:: SUPPLIED DATA

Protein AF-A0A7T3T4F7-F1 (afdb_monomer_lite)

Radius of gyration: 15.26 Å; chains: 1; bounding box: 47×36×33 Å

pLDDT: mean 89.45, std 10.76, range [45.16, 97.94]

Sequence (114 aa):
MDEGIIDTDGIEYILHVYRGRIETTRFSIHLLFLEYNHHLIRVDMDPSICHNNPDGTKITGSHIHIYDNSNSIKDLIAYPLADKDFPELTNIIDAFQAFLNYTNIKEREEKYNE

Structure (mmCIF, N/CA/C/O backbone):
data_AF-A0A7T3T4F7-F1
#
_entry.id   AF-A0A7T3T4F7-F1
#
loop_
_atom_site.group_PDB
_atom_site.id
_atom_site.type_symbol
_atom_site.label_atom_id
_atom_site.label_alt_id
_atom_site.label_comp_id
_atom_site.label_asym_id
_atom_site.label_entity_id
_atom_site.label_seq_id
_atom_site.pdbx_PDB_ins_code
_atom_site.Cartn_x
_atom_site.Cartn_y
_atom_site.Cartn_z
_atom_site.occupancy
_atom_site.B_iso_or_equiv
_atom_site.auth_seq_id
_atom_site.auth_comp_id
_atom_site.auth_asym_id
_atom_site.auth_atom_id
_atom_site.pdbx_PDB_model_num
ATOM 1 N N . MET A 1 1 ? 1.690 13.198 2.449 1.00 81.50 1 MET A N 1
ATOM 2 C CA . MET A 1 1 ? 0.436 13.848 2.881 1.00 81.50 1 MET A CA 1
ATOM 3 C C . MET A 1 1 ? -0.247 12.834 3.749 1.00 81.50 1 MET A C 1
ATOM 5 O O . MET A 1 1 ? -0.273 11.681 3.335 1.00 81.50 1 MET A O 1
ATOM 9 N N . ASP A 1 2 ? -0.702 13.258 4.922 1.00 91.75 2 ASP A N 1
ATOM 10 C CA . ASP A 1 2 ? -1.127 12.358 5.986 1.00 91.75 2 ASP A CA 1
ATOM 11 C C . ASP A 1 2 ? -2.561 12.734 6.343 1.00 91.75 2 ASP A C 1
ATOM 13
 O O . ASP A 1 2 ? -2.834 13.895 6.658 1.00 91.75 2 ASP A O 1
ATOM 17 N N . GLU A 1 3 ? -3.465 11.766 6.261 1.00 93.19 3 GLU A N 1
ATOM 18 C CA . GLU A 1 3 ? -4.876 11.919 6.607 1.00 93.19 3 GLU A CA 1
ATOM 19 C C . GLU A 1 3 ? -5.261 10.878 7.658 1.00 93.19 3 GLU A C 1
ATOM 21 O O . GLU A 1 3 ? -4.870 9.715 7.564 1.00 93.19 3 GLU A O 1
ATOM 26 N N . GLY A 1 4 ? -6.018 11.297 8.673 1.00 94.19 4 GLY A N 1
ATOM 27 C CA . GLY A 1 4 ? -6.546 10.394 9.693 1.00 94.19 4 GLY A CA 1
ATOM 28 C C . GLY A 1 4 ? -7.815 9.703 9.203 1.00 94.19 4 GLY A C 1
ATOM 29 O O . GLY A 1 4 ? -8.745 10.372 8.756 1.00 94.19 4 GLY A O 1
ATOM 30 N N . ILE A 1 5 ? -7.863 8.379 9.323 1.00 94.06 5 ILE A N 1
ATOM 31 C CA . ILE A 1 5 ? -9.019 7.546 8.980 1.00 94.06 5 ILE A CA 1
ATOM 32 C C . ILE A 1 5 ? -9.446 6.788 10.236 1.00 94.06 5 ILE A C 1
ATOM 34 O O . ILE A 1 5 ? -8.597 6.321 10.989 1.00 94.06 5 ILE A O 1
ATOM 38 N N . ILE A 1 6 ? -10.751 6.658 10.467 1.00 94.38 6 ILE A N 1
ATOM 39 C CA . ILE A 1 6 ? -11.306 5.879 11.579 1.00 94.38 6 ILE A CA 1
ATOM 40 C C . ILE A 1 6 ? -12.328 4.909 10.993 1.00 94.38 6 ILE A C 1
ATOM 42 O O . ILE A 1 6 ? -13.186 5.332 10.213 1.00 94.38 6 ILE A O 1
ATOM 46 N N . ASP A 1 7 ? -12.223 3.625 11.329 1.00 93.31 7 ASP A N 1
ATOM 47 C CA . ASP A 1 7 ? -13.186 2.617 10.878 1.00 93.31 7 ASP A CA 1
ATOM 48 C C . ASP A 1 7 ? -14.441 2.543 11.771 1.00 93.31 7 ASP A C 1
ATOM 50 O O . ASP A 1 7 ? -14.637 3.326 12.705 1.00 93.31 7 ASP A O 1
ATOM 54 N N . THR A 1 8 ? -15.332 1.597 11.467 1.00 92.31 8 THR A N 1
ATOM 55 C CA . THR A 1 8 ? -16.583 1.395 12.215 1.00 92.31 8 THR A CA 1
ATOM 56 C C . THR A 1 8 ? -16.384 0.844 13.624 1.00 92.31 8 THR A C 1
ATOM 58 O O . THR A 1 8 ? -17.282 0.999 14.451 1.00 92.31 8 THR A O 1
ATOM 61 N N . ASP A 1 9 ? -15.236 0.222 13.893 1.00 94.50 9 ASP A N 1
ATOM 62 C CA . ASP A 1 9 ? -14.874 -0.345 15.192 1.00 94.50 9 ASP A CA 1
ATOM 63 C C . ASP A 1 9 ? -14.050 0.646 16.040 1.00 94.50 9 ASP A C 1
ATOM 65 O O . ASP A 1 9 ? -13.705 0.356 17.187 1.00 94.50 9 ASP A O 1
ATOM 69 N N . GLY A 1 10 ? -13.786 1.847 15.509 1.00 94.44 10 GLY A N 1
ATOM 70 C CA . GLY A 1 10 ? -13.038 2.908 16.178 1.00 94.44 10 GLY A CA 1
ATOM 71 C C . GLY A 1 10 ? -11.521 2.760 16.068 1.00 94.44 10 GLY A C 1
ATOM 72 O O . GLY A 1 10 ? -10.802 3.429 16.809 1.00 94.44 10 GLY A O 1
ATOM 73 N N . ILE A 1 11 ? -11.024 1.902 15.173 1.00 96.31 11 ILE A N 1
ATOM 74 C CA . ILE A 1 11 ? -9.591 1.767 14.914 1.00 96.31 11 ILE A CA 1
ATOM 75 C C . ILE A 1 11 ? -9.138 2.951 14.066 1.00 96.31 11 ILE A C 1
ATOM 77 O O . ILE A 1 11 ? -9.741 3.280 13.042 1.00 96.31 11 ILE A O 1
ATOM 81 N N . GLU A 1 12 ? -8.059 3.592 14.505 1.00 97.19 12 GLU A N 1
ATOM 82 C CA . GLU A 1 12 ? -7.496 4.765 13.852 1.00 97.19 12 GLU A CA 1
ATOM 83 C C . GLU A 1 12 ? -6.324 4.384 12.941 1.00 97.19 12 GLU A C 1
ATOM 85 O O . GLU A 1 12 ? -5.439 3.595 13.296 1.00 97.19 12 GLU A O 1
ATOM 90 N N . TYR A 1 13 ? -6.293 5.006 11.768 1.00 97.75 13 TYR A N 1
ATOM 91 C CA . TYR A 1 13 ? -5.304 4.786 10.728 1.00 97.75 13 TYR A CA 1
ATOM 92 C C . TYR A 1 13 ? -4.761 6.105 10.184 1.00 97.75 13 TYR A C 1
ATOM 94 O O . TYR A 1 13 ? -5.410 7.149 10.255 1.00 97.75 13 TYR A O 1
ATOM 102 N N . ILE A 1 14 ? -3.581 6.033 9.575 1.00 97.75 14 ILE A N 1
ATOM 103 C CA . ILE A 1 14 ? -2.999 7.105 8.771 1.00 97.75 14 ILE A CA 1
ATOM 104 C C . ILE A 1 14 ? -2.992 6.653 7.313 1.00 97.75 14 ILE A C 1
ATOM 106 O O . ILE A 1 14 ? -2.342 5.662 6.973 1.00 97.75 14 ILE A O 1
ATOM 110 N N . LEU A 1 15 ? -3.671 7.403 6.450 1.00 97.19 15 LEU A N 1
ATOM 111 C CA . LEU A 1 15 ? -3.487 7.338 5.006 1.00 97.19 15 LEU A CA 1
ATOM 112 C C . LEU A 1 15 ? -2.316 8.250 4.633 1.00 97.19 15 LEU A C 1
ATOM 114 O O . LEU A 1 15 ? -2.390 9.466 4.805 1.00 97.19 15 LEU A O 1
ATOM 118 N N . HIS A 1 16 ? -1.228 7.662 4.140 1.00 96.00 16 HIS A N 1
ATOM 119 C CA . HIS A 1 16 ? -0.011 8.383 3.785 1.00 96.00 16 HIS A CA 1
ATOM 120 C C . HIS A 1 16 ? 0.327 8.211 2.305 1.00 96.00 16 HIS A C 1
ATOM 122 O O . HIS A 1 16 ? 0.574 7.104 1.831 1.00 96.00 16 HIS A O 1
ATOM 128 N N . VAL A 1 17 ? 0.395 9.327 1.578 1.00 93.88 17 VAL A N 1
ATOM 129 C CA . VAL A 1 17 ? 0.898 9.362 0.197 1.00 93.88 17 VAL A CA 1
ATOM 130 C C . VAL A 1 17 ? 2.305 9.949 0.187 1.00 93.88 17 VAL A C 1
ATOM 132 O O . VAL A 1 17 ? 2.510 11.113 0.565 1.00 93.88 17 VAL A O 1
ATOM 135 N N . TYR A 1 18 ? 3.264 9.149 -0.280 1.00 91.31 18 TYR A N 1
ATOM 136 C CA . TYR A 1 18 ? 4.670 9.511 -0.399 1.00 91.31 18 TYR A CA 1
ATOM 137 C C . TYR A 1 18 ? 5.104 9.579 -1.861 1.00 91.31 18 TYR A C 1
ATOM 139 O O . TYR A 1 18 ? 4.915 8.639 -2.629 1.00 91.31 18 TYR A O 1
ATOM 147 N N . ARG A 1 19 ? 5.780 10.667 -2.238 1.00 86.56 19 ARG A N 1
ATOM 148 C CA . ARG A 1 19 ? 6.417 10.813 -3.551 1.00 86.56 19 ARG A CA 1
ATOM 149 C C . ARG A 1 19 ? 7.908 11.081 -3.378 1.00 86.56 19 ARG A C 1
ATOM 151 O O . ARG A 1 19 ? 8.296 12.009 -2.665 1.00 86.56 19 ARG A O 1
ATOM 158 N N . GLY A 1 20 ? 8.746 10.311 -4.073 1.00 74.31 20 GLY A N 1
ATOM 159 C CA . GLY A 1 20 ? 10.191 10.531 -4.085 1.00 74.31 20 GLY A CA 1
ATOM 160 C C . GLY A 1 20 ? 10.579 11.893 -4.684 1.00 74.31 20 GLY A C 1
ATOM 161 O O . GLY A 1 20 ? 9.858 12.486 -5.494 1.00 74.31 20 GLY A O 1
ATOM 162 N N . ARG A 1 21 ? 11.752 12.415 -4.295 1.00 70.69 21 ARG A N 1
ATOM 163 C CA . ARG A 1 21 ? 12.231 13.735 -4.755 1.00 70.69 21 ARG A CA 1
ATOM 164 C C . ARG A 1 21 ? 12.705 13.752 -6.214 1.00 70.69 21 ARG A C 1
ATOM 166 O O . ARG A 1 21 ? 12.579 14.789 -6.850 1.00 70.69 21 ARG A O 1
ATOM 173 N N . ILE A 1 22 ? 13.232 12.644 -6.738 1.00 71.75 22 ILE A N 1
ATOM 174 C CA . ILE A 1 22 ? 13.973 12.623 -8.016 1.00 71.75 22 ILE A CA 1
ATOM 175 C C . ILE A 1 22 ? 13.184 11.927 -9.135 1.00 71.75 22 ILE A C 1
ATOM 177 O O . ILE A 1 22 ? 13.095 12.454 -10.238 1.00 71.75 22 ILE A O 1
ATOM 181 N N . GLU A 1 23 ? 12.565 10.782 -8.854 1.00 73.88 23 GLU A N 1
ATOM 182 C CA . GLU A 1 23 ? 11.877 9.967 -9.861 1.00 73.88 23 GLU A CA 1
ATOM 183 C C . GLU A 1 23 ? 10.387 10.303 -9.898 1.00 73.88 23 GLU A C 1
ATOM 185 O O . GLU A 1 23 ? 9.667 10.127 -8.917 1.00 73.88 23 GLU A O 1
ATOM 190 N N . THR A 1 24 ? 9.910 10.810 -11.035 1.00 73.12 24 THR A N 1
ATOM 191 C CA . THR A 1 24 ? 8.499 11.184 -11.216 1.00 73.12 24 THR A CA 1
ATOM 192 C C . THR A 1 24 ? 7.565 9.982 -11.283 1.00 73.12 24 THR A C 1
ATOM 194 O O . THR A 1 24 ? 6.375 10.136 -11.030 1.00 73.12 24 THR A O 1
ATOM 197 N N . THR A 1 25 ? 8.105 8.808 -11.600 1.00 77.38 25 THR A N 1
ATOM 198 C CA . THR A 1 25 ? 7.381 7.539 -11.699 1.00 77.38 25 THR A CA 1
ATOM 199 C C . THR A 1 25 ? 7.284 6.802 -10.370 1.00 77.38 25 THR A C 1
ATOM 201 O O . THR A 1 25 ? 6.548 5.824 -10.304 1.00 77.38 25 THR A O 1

::::

■ YOUR OBJECTIVE ■
Print only these lines, please. They run from the start of the entries above to the line containing "ATOM 30 N N", both ends included, and must match exactly.

■ RESPONSE AREA ■
Protein AF-A0A7T3T4F7-F1 (afdb_monomer_lite)

Radius of gyration: 15.26 Å; chains: 1; bounding box: 47×36×33 Å

pLDDT: mean 89.45, std 10.76, range [45.16, 97.94]

Sequence (114 aa):
MDEGIIDTDGIEYILHVYRGRIETTRFSIHLLFLEYNHHLIRVDMDPSICHNNPDGTKITGSHIHIYDNSNSIKDLIAYPLADKDFPELTNIIDAFQAFLNYTNIKEREEKYNE

Structure (mmCIF, N/CA/C/O backbone):
data_AF-A0A7T3T4F7-F1
#
_entry.id   AF-A0A7T3T4F7-F1
#
loop_
_atom_site.group_PDB
_atom_site.id
_atom_site.type_symbol
_atom_site.label_atom_id
_atom_site.label_alt_id
_atom_site.label_comp_id
_atom_site.label_asym_id
_atom_site.label_entity_id
_atom_site.label_seq_id
_atom_site.pdbx_PDB_ins_code
_atom_site.Cartn_x
_atom_site.Cartn_y
_atom_site.Cartn_z
_atom_site.occupancy
_atom_site.B_iso_or_equiv
_atom_site.auth_seq_id
_atom_site.auth_comp_id
_atom_site.auth_asym_id
_atom_site.auth_atom_id
_atom_site.pdbx_PDB_model_num
ATOM 1 N N . MET A 1 1 ? 1.690 13.198 2.449 1.00 81.50 1 MET A N 1
ATOM 2 C CA . MET A 1 1 ? 0.436 13.848 2.881 1.00 81.50 1 MET A CA 1
ATOM 3 C C . MET A 1 1 ? -0.247 12.834 3.749 1.00 81.50 1 MET A C 1
ATOM 5 O O . MET A 1 1 ? -0.273 11.681 3.335 1.00 81.50 1 MET A O 1
ATOM 9 N N . ASP A 1 2 ? -0.702 13.258 4.922 1.00 91.75 2 ASP A N 1
ATOM 10 C CA . ASP A 1 2 ? -1.127 12.358 5.986 1.00 91.75 2 ASP A CA 1
ATOM 11 C C . ASP A 1 2 ? -2.561 12.734 6.343 1.00 91.75 2 ASP A C 1
ATOM 13
 O O . ASP A 1 2 ? -2.834 13.895 6.658 1.00 91.75 2 ASP A O 1
ATOM 17 N N . GLU A 1 3 ? -3.465 11.766 6.261 1.00 93.19 3 GLU A N 1
ATOM 18 C CA . GLU A 1 3 ? -4.876 11.919 6.607 1.00 93.19 3 GLU A CA 1
ATOM 19 C C . GLU A 1 3 ? -5.261 10.878 7.658 1.00 93.19 3 GLU A C 1
ATOM 21 O O . GLU A 1 3 ? -4.870 9.715 7.564 1.00 93.19 3 GLU A O 1
ATOM 26 N N . GLY A 1 4 ? -6.018 11.297 8.673 1.00 94.19 4 GLY A N 1
ATOM 27 C CA . GLY A 1 4 ? -6.546 10.394 9.693 1.00 94.19 4 GLY A CA 1
ATOM 28 C C . GLY A 1 4 ? -7.815 9.703 9.203 1.00 94.19 4 GLY A C 1
ATOM 29 O O . GLY A 1 4 ? -8.745 10.372 8.756 1.00 94.19 4 GLY A O 1
ATOM 30 N N . ILE A 1 5 ? -7.863 8.379 9.323 1.00 94.06 5 ILE A N 1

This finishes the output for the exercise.